Question

If $f(x) = \sqrt{\frac{x - \sin x}{x + \cos^2 x}}$, then $\lim_{x\to\infty} f(x)$ is

• A. 0
• B. $\infty$
• C. 1
• D. None of these

Answer 1

Answer: (C)

1

Answer 2

To find the limit of $f(x) = \sqrt{\frac{x - \sin x}{x + \cos^2 x}}$ as $x$ approaches infinity, we can analyze the expression inside the square root.

We have:

$\lim_{x\to\infty} \frac{x - \sin x}{x + \cos^2 x}$

Divide both the numerator and the denominator by $x$:

$\lim_{x\to\infty} \frac{1 - \frac{\sin x}{x}}{1 + \frac{\cos^2 x}{x}}$

Now, consider the limits of $\frac{\sin x}{x}$ and $\frac{\cos^2 x}{x}$ as $x$ approaches infinity.

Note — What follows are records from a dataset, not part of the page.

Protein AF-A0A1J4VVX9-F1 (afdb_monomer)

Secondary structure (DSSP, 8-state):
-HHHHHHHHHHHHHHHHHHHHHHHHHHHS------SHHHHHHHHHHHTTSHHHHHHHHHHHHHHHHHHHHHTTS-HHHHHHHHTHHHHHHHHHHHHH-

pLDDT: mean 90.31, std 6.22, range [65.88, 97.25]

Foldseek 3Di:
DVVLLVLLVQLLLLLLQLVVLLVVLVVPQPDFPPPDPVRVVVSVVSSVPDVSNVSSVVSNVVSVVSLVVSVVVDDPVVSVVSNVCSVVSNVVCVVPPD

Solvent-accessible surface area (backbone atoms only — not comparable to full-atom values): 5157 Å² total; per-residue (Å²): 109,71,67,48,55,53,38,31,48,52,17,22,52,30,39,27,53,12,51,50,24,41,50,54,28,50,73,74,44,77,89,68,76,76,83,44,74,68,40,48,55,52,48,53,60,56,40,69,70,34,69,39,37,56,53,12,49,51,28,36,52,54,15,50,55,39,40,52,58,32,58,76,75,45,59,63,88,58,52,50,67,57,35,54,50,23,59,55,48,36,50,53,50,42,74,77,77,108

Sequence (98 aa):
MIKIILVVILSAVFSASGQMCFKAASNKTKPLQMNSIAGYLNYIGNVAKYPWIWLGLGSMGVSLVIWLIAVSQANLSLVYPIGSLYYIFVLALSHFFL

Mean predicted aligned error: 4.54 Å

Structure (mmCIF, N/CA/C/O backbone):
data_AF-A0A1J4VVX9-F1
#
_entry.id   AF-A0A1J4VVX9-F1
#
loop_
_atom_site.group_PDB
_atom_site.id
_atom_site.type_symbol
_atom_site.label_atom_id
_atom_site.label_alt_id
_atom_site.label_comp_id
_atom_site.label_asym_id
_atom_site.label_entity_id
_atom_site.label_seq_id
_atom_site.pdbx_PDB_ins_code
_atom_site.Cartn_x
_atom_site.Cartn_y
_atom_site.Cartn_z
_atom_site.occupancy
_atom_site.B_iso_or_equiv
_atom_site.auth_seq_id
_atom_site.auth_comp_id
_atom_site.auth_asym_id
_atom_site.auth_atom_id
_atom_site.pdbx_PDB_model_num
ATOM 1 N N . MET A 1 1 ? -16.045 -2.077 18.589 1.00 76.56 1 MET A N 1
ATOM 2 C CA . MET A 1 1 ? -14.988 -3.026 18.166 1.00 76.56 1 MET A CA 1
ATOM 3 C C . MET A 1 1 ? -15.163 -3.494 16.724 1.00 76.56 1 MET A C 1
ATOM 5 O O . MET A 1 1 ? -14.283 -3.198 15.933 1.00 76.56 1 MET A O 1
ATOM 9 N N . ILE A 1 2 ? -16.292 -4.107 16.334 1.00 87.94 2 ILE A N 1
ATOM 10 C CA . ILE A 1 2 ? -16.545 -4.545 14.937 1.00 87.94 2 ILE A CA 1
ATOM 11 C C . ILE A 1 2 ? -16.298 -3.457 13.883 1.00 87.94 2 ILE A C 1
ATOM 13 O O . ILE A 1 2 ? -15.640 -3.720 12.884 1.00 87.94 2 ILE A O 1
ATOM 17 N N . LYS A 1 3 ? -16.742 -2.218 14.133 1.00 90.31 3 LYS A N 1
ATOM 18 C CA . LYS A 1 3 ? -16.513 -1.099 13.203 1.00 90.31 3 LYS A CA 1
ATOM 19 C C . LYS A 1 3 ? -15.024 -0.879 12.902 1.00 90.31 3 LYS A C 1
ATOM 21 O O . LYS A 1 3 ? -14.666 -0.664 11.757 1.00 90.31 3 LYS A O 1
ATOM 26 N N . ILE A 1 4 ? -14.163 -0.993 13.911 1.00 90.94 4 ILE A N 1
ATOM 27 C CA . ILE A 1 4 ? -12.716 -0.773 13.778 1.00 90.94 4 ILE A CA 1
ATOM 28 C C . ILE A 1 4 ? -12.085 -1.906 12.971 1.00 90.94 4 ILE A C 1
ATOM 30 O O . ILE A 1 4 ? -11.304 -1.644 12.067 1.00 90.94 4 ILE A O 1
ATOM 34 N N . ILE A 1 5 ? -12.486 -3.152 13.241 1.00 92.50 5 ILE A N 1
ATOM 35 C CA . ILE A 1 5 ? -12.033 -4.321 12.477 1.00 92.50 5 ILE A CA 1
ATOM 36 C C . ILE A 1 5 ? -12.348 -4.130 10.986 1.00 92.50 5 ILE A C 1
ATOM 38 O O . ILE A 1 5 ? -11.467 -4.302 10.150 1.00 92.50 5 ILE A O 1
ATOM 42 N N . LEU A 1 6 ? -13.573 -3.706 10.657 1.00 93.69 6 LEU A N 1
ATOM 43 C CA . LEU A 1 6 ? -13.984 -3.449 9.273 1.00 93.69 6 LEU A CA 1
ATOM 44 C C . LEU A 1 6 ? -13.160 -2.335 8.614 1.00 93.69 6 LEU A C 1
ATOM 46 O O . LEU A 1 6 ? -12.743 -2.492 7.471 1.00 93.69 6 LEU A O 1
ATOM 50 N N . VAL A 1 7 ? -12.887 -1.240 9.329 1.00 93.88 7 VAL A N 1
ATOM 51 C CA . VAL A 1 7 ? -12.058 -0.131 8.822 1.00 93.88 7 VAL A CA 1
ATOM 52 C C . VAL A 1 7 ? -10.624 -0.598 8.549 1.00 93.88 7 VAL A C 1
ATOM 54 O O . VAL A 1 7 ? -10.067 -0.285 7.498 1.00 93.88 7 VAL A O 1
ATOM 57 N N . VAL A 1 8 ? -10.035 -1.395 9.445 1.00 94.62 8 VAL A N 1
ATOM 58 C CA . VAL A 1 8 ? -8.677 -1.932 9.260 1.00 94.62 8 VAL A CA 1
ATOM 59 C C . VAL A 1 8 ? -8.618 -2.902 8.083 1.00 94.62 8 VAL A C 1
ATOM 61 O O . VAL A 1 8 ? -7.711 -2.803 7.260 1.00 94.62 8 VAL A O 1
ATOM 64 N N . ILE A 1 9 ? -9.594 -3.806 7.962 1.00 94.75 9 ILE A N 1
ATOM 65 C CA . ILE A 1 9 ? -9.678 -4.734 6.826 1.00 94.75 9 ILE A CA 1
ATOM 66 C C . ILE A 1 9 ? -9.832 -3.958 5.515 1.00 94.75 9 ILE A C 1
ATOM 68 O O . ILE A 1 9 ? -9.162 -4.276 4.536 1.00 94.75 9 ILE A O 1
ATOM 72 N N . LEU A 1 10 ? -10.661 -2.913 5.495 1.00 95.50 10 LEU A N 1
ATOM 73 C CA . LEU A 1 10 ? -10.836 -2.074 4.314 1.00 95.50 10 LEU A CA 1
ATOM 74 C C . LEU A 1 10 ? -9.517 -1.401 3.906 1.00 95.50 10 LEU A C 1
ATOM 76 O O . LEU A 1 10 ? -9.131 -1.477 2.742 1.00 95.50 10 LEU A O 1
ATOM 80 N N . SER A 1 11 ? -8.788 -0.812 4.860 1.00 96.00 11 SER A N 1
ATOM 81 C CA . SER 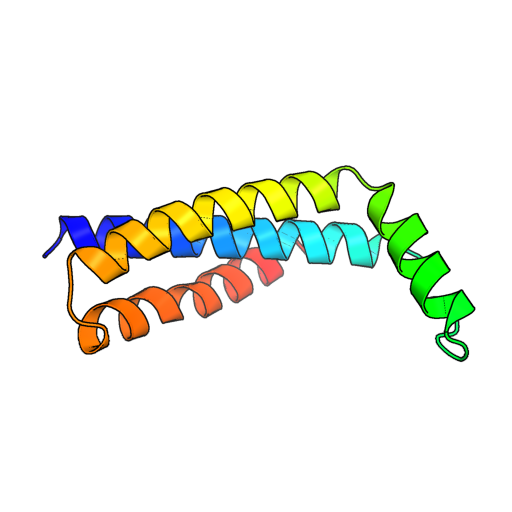A 1 11 ? -7.444 -0.270 4.611 1.00 96.00 11 SER A CA 1
ATOM 82 C C . SER A 1 11 ? -6.502 -1.347 4.063 1.00 96.00 11 SER A C 1
ATOM 84 O O . SER A 1 11 ? -5.847 -1.136 3.044 1.00 96.00 11 SER A O 1
ATOM 86 N N . ALA A 1 12 ? -6.490 -2.538 4.661 1.00 95.31 12 ALA A N 1
ATOM 87 C CA . ALA A 1 12 ? -5.661 -3.648 4.207 1.00 95.31 12 ALA A CA 1
ATOM 88 C C . ALA A 1 12 ? -5.964 -4.051 2.750 1.00 95.31 12 ALA A C 1
ATOM 90 O O . ALA A 1 12 ? -5.035 -4.252 1.968 1.00 95.31 12 ALA A O 1
ATOM 91 N N . VAL A 1 13 ? -7.235 -4.101 2.340 1.00 94.81 13 VAL A N 1
ATOM 92 C CA . VAL A 1 13 ? -7.622 -4.399 0.947 1.00 94.81 13 VAL A CA 1
ATOM 93 C C . VAL A 1 13 ? -7.134 -3.313 -0.020 1.00 94.81 13 VAL A C 1
ATOM 95 O O . VAL A 1 13 ? -6.573 -3.636 -1.071 1.00 94.81 13 VAL A O 1
ATOM 98 N N . PHE A 1 14 ? -7.280 -2.032 0.333 1.00 95.38 14 PHE A N 1
ATOM 99 C CA . PHE A 1 14 ? -6.775 -0.922 -0.487 1.00 95.38 14 PHE A CA 1
ATOM 100 C C . PHE A 1 14 ? -5.244 -0.910 -0.573 1.00 95.38 14 PHE A C 1
ATOM 102 O O . PHE A 1 14 ? -4.686 -0.700 -1.653 1.00 95.38 14 PHE A O 1
ATOM 109 N N . SER A 1 15 ? -4.545 -1.193 0.529 1.00 95.31 15 SER A N 1
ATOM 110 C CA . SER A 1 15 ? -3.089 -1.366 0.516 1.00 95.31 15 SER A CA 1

Since $-1 \le \sin x \le 1$, we have $-\frac{1}{x} \le \frac{\sin x}{x} \le \frac{1}{x}$. As $x \to \infty$, $\frac{1}{x} \to 0$, so by the Squeeze Theorem, $\lim_{x\to\infty} \frac{\sin x}{x} = 0$.

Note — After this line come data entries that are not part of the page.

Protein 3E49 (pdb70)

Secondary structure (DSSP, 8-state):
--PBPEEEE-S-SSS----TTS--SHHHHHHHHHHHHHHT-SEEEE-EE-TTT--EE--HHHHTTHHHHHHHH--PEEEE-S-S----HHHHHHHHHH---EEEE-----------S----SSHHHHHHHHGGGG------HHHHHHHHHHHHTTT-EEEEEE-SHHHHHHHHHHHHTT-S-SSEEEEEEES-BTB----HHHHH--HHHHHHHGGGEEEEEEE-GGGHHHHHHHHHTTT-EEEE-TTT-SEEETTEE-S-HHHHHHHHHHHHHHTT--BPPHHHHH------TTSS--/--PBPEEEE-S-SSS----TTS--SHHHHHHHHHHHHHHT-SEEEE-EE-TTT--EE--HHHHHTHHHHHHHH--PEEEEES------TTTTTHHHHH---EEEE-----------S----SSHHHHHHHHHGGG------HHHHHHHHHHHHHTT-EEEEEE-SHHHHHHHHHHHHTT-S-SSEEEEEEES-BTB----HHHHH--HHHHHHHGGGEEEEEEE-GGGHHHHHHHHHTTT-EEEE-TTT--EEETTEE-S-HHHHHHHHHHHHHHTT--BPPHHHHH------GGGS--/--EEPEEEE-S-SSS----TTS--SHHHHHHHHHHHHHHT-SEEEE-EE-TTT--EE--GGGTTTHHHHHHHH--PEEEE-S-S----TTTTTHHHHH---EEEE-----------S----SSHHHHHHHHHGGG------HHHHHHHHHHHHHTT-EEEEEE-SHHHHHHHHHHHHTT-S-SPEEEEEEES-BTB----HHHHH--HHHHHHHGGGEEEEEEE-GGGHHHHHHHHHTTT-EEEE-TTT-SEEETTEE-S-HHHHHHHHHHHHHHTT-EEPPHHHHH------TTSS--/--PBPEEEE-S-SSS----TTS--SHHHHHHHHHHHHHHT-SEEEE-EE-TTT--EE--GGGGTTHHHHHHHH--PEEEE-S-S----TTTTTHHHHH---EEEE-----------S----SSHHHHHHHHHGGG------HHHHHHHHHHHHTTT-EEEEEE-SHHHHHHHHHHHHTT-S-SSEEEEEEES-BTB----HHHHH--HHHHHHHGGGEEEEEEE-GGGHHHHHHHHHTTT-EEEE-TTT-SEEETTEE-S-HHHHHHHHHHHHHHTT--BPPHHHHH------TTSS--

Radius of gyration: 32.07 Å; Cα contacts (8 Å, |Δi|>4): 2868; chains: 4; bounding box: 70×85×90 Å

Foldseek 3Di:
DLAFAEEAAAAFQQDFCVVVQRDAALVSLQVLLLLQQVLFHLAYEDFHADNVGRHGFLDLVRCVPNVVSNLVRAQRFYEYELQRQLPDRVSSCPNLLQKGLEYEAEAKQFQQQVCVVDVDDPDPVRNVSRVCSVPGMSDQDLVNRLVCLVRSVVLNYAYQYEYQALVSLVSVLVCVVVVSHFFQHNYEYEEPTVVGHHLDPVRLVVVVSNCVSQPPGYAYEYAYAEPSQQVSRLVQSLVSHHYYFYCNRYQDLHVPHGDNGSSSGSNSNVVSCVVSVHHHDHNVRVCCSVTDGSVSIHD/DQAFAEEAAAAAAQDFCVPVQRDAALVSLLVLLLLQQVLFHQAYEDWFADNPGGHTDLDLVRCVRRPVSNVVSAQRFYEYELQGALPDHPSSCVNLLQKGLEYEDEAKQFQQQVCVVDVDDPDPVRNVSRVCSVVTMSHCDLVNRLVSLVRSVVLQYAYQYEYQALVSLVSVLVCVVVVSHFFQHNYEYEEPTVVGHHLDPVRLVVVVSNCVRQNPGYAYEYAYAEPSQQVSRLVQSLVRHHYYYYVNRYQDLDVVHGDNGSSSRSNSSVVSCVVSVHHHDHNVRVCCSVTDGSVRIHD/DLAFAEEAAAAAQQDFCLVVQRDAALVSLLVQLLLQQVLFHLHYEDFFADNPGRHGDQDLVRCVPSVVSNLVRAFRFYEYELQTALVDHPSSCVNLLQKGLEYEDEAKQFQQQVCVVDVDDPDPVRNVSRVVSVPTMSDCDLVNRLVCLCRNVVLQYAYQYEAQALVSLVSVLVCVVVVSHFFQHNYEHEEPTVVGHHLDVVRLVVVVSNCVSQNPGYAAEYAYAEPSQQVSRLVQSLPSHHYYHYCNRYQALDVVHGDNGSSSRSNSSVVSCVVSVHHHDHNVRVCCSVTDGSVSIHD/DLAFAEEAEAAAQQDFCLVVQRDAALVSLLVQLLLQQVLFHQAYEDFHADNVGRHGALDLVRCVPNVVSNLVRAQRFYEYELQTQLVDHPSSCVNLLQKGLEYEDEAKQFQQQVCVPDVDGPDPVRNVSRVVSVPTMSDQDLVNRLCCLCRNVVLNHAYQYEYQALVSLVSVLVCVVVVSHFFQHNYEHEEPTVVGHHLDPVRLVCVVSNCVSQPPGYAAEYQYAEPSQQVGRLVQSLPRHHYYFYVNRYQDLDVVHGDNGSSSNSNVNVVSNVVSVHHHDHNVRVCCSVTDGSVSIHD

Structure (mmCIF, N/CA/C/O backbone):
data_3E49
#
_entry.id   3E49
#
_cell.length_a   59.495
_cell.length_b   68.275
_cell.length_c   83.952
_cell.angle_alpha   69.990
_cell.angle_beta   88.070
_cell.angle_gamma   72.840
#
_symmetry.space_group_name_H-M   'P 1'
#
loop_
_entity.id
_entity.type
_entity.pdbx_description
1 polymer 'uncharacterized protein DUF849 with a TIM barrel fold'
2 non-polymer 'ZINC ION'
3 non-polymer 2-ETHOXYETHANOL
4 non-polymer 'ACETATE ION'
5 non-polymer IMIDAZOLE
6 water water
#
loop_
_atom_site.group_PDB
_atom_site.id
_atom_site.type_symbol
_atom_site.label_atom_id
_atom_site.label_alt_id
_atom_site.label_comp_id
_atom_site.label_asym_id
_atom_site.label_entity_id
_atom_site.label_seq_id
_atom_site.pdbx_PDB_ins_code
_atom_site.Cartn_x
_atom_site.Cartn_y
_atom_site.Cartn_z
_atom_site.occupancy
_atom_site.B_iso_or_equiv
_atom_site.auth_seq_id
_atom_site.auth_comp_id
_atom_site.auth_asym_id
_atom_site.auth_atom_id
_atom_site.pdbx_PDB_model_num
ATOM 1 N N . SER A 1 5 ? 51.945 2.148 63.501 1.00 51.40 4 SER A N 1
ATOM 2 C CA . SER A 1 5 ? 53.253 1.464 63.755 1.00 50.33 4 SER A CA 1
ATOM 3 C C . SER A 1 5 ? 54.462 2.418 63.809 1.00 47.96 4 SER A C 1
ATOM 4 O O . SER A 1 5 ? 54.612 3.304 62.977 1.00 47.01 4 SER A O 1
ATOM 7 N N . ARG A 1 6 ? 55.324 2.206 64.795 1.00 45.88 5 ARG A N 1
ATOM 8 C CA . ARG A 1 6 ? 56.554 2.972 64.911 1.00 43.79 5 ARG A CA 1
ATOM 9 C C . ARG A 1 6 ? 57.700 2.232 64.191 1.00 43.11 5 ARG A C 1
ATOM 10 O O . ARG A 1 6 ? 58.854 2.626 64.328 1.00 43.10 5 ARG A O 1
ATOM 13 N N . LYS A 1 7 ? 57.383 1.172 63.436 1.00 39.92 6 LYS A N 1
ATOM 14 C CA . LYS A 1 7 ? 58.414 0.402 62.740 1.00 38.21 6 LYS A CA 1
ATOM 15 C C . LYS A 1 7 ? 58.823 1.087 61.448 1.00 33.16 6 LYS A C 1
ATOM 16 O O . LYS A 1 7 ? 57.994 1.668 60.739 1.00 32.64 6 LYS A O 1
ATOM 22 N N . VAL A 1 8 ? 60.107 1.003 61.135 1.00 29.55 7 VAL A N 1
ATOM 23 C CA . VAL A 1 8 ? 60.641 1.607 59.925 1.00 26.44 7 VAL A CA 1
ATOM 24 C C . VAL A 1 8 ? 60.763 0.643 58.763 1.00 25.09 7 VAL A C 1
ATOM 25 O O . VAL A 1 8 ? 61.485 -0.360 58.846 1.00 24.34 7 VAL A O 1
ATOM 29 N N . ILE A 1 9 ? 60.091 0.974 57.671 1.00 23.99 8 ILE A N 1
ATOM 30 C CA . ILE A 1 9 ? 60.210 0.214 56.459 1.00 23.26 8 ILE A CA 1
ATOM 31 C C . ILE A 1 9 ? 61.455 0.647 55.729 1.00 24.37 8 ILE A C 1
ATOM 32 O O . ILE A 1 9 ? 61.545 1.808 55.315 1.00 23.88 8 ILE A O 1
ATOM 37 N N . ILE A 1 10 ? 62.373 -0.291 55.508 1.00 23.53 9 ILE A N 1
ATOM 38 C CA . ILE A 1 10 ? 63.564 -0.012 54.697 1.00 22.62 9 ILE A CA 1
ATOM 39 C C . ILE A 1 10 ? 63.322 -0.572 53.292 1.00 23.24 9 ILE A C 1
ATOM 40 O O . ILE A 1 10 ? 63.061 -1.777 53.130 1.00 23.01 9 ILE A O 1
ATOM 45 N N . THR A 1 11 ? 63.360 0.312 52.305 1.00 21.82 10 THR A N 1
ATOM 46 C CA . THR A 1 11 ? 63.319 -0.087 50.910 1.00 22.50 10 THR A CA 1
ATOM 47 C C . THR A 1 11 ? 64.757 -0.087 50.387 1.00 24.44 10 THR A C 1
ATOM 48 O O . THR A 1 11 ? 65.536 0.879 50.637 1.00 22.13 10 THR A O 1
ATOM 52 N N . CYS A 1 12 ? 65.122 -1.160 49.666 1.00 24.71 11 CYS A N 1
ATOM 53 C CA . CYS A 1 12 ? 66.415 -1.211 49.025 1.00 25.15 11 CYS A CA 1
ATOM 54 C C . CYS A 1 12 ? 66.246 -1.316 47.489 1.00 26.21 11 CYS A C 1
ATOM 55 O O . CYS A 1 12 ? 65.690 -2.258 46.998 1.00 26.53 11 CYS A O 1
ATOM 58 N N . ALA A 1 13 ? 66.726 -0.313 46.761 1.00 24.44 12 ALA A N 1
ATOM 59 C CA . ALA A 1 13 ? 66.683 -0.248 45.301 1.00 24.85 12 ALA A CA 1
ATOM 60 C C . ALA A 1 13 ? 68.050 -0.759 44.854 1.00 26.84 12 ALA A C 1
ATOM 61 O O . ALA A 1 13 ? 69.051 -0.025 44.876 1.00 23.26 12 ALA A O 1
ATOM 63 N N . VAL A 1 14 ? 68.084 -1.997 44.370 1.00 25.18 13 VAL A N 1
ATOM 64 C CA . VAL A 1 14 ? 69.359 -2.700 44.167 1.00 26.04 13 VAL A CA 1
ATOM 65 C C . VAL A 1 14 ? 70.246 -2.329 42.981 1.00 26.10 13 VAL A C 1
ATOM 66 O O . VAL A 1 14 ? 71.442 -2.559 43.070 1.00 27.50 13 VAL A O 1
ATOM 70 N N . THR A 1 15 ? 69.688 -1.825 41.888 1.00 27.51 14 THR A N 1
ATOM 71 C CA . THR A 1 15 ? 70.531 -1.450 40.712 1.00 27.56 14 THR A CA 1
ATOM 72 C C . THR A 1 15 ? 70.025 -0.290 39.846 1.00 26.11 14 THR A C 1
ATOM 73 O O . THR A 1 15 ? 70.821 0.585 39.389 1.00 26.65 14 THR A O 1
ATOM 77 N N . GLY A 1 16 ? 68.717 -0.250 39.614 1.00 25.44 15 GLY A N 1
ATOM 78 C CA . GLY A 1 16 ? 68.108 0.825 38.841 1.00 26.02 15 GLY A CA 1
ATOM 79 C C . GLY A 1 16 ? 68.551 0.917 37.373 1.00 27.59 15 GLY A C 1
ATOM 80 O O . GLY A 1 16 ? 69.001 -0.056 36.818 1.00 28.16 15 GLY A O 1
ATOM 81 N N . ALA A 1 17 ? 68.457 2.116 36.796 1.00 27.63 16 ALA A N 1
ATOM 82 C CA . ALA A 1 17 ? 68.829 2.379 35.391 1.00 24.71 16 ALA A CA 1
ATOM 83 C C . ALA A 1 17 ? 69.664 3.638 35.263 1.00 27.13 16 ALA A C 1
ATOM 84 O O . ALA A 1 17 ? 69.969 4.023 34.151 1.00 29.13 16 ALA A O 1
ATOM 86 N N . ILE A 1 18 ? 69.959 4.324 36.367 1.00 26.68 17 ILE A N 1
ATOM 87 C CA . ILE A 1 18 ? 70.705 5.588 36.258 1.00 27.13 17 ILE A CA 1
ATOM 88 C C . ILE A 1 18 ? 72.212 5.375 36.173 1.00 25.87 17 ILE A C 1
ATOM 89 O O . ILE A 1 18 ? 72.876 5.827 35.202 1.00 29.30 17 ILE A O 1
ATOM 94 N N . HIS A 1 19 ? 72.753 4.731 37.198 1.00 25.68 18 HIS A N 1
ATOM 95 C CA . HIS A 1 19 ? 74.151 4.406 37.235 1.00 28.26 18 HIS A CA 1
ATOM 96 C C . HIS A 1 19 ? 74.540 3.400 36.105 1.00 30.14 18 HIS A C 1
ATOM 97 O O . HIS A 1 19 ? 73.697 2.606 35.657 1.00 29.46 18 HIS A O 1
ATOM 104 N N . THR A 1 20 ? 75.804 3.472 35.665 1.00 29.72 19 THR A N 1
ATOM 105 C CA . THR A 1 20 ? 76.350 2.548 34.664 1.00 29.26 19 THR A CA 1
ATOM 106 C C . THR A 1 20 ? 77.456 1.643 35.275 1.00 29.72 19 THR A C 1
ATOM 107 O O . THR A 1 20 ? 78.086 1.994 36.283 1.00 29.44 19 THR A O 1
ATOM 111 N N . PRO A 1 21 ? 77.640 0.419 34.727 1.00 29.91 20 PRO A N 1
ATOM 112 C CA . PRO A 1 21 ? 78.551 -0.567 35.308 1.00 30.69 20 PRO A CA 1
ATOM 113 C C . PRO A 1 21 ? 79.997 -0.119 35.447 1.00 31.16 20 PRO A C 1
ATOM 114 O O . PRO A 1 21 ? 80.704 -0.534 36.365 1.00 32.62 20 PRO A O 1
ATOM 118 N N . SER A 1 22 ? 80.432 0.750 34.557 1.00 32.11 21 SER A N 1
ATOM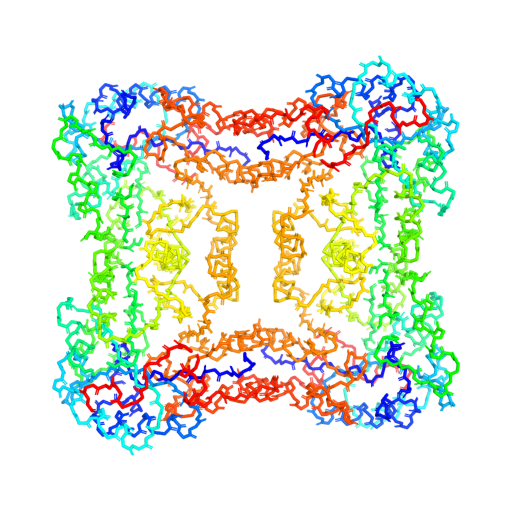 119 C CA . SER A 1 22 ? 81.793 1.276 34.629 1.00 33.55 21 SER A CA 1
ATOM 120 C C . SER A 1 22 ? 82.004 2.179 35.842 1.00 34.42 21 SER A C 1
ATOM 121 O O . SER A 1 22 ? 83.128 2.471 36.207 1.00 37.30 21 SER A O 1
ATOM 132 N N . SER A 1 24 ? 81.007 1.530 38.990 1.00 31.02 23 SER A N 1
ATOM 133 C CA . SER A 1 24 ? 81.313 0.770 40.164 1.00 31.23 23 SER A CA 1
ATOM 134 C C . SER A 1 24 ? 81.254 -0.681 39.834 1.00 32.90 23 SER A C 1
ATOM 135 O O . SER A 1 24 ? 80.278 -1.121 39.209 1.00 32.53 23 SER A O 1
ATOM 138 N N . PRO A 1 25 ? 82.250 -1.447 40.308 1.00 33.72 24 PRO A N 1
ATOM 139 C CA . PRO A 1 25 ? 82.272 -2.884 40.056 1.00 32.67 24 PRO A CA 1
ATOM 140 C C . PRO A 1 25 ? 81.228 -3.621 40.920 1.00 33.41 24 PRO A C 1
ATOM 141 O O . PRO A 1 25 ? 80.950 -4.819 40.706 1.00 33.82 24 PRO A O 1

Similarly, since $0 \le \cos^2 x \le 1$, we have $0 \le \frac{\cos^2 x}{x} \le \frac{1}{x}$. As $x \to \infty$, $\frac{1}{x} \to 0$, so by the Squeeze Theorem, $\lim_{x\to\infty} \frac{\cos^2 x}{x} = 0$.

Substituting these limits back into the expression:

$\lim_{x\to\infty} \frac{1 - 0}{1 + 0} = \frac{1}{1} = 1$

Now, take the square root of the limit:

$\lim_{x\to\infty} f(x) = \sqrt{1} = 1$

Thus, the limit of $f(x)$ as $x$ approaches infinity is 1.